From the data below, copy exactly the lines that lie between the one holding "ATOM 18 N N" and the one holding "ATOM 51 N N", including both, and nothing more.

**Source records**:
********************
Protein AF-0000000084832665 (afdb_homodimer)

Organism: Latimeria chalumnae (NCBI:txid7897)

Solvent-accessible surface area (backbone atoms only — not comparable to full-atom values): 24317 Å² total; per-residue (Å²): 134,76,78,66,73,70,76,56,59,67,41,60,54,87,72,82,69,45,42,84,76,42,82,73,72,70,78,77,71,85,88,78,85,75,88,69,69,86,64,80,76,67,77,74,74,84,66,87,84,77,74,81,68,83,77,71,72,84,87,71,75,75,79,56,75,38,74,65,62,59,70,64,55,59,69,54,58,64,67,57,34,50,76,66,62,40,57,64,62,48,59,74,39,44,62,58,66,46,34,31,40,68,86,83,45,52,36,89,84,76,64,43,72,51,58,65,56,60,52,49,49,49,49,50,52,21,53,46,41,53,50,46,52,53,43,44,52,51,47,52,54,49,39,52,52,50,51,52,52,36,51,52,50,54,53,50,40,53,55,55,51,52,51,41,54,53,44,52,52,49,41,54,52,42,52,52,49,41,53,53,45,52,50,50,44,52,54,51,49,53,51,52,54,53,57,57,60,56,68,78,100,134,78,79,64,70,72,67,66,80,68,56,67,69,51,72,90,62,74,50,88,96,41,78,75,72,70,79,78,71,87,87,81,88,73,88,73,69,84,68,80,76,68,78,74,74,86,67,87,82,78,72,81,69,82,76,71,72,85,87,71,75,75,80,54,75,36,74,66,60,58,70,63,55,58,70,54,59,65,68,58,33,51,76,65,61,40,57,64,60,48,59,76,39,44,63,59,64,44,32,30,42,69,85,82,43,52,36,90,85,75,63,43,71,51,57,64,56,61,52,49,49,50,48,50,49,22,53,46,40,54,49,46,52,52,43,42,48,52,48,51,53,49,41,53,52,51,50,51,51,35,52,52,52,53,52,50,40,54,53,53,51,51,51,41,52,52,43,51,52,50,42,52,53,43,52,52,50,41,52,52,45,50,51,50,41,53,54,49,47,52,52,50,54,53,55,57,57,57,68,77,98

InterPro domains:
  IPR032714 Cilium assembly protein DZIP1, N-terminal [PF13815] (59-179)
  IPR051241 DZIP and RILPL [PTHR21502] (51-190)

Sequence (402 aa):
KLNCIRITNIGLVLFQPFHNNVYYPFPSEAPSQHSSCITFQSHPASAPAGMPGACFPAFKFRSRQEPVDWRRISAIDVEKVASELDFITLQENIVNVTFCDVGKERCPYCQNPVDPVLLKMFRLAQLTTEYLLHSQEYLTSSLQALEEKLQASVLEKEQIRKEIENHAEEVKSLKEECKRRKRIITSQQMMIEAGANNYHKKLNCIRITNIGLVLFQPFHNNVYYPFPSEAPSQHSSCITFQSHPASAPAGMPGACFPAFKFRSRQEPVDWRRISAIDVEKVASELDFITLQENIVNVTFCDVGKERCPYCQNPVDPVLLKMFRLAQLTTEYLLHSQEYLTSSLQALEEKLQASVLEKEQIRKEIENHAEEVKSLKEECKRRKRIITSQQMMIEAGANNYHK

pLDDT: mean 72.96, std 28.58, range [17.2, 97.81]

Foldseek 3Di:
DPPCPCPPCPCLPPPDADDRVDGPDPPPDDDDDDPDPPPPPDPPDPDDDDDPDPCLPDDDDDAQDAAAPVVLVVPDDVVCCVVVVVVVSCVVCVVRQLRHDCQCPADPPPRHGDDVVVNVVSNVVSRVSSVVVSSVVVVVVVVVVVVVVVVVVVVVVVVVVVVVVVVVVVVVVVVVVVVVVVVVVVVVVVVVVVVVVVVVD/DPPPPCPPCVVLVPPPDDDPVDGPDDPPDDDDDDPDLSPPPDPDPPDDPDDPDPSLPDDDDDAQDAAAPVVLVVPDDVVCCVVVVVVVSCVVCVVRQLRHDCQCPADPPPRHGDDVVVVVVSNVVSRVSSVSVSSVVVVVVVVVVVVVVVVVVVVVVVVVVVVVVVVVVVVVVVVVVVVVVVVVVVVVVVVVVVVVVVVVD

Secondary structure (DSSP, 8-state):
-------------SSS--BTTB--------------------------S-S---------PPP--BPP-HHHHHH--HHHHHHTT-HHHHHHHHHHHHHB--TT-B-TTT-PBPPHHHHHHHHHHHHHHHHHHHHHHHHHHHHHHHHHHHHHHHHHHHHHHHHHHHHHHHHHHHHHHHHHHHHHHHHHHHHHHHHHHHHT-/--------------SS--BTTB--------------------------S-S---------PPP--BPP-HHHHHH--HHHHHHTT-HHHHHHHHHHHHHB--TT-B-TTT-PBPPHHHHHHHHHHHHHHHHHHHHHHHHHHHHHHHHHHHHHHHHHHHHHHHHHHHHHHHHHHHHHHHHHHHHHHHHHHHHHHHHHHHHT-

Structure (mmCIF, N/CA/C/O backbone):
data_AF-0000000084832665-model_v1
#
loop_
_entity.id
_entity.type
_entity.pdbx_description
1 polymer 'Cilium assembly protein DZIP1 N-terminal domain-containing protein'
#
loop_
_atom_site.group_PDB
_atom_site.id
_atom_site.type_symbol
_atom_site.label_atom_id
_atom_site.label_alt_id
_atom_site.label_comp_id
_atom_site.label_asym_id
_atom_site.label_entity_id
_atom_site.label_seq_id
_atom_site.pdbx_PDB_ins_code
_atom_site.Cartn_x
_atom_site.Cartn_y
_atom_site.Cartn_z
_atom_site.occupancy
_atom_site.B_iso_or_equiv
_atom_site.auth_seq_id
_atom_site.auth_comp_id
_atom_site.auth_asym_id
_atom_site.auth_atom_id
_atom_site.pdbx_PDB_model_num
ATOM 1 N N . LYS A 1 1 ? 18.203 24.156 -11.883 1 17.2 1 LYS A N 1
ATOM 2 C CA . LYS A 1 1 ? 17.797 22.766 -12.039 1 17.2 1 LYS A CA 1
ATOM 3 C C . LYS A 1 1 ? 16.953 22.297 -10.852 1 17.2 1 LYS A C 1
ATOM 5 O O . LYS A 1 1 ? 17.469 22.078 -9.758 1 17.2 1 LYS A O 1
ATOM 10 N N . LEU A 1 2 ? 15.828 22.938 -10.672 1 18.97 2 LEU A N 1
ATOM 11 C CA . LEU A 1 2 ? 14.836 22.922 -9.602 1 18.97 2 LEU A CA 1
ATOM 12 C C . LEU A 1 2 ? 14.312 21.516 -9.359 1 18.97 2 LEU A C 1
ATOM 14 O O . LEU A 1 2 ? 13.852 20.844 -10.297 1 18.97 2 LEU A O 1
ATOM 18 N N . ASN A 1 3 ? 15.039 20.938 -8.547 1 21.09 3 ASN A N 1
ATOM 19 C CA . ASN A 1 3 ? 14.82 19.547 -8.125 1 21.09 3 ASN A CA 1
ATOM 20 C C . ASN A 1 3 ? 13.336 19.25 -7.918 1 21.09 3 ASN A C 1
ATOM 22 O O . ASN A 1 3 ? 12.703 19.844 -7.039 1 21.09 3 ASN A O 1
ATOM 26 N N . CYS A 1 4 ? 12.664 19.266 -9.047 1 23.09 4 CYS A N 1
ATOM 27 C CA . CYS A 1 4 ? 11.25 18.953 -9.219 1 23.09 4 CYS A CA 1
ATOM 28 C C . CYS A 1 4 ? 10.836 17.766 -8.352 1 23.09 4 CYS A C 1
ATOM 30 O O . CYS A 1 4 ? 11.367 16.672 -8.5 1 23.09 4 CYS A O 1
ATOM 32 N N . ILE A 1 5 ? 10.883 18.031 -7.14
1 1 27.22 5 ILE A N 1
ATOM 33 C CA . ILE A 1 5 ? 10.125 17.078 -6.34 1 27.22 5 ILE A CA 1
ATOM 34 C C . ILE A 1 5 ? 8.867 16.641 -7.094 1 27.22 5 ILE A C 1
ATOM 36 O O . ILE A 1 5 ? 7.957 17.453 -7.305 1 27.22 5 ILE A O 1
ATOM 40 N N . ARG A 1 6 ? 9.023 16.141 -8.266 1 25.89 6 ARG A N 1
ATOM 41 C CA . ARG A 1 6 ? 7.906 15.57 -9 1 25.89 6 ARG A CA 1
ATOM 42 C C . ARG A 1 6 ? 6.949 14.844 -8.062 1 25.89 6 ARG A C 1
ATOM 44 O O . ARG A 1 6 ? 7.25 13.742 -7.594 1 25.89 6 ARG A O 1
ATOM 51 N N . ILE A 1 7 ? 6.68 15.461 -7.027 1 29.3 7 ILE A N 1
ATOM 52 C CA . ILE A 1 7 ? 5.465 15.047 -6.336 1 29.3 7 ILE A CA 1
********************
**Solution below**:
ATOM 18 N N . ASN A 1 3 ? 15.039 20.938 -8.547 1 21.09 3 ASN A N 1
ATOM 19 C CA . ASN A 1 3 ? 14.82 19.547 -8.125 1 21.09 3 ASN A CA 1
ATOM 20 C C . ASN A 1 3 ? 13.336 19.25 -7.918 1 21.09 3 ASN A C 1
ATOM 22 O O . ASN A 1 3 ? 12.703 19.844 -7.039 1 21.09 3 ASN A O 1
ATOM 26 N N . CYS A 1 4 ? 12.664 19.266 -9.047 1 23.09 4 CYS A N 1
ATOM 27 C CA . CYS A 1 4 ? 11.25 18.953 -9.219 1 23.09 4 CYS A CA 1
ATOM 28 C C . CYS A 1 4 ? 10.836 17.766 -8.352 1 23.09 4 CYS A C 1
ATOM 30 O O . CYS A 1 4 ? 11.367 16.672 -8.5 1 23.09 4 CYS A O 1
ATOM 32 N N . ILE A 1 5 ? 10.883 18.031 -7.14
1 1 27.22 5 ILE A N 1
ATOM 33 C CA . ILE A 1 5 ? 10.125 17.078 -6.34 1 27.22 5 ILE A CA 1
ATOM 34 C C . ILE A 1 5 ? 8.867 16.641 -7.094 1 27.22 5 ILE A C 1
ATOM 36 O O . ILE A 1 5 ? 7.957 17.453 -7.305 1 27.22 5 ILE A O 1
ATOM 40 N N . ARG A 1 6 ? 9.023 16.141 -8.266 1 25.89 6 ARG A N 1
ATOM 41 C CA . ARG A 1 6 ? 7.906 15.57 -9 1 25.89 6 ARG A CA 1
ATOM 42 C C . ARG A 1 6 ? 6.949 14.844 -8.062 1 25.89 6 ARG A C 1
ATOM 44 O O . ARG A 1 6 ? 7.25 13.742 -7.594 1 25.89 6 ARG A O 1
ATOM 51 N N . ILE A 1 7 ? 6.68 15.461 -7.027 1 29.3 7 ILE A N 1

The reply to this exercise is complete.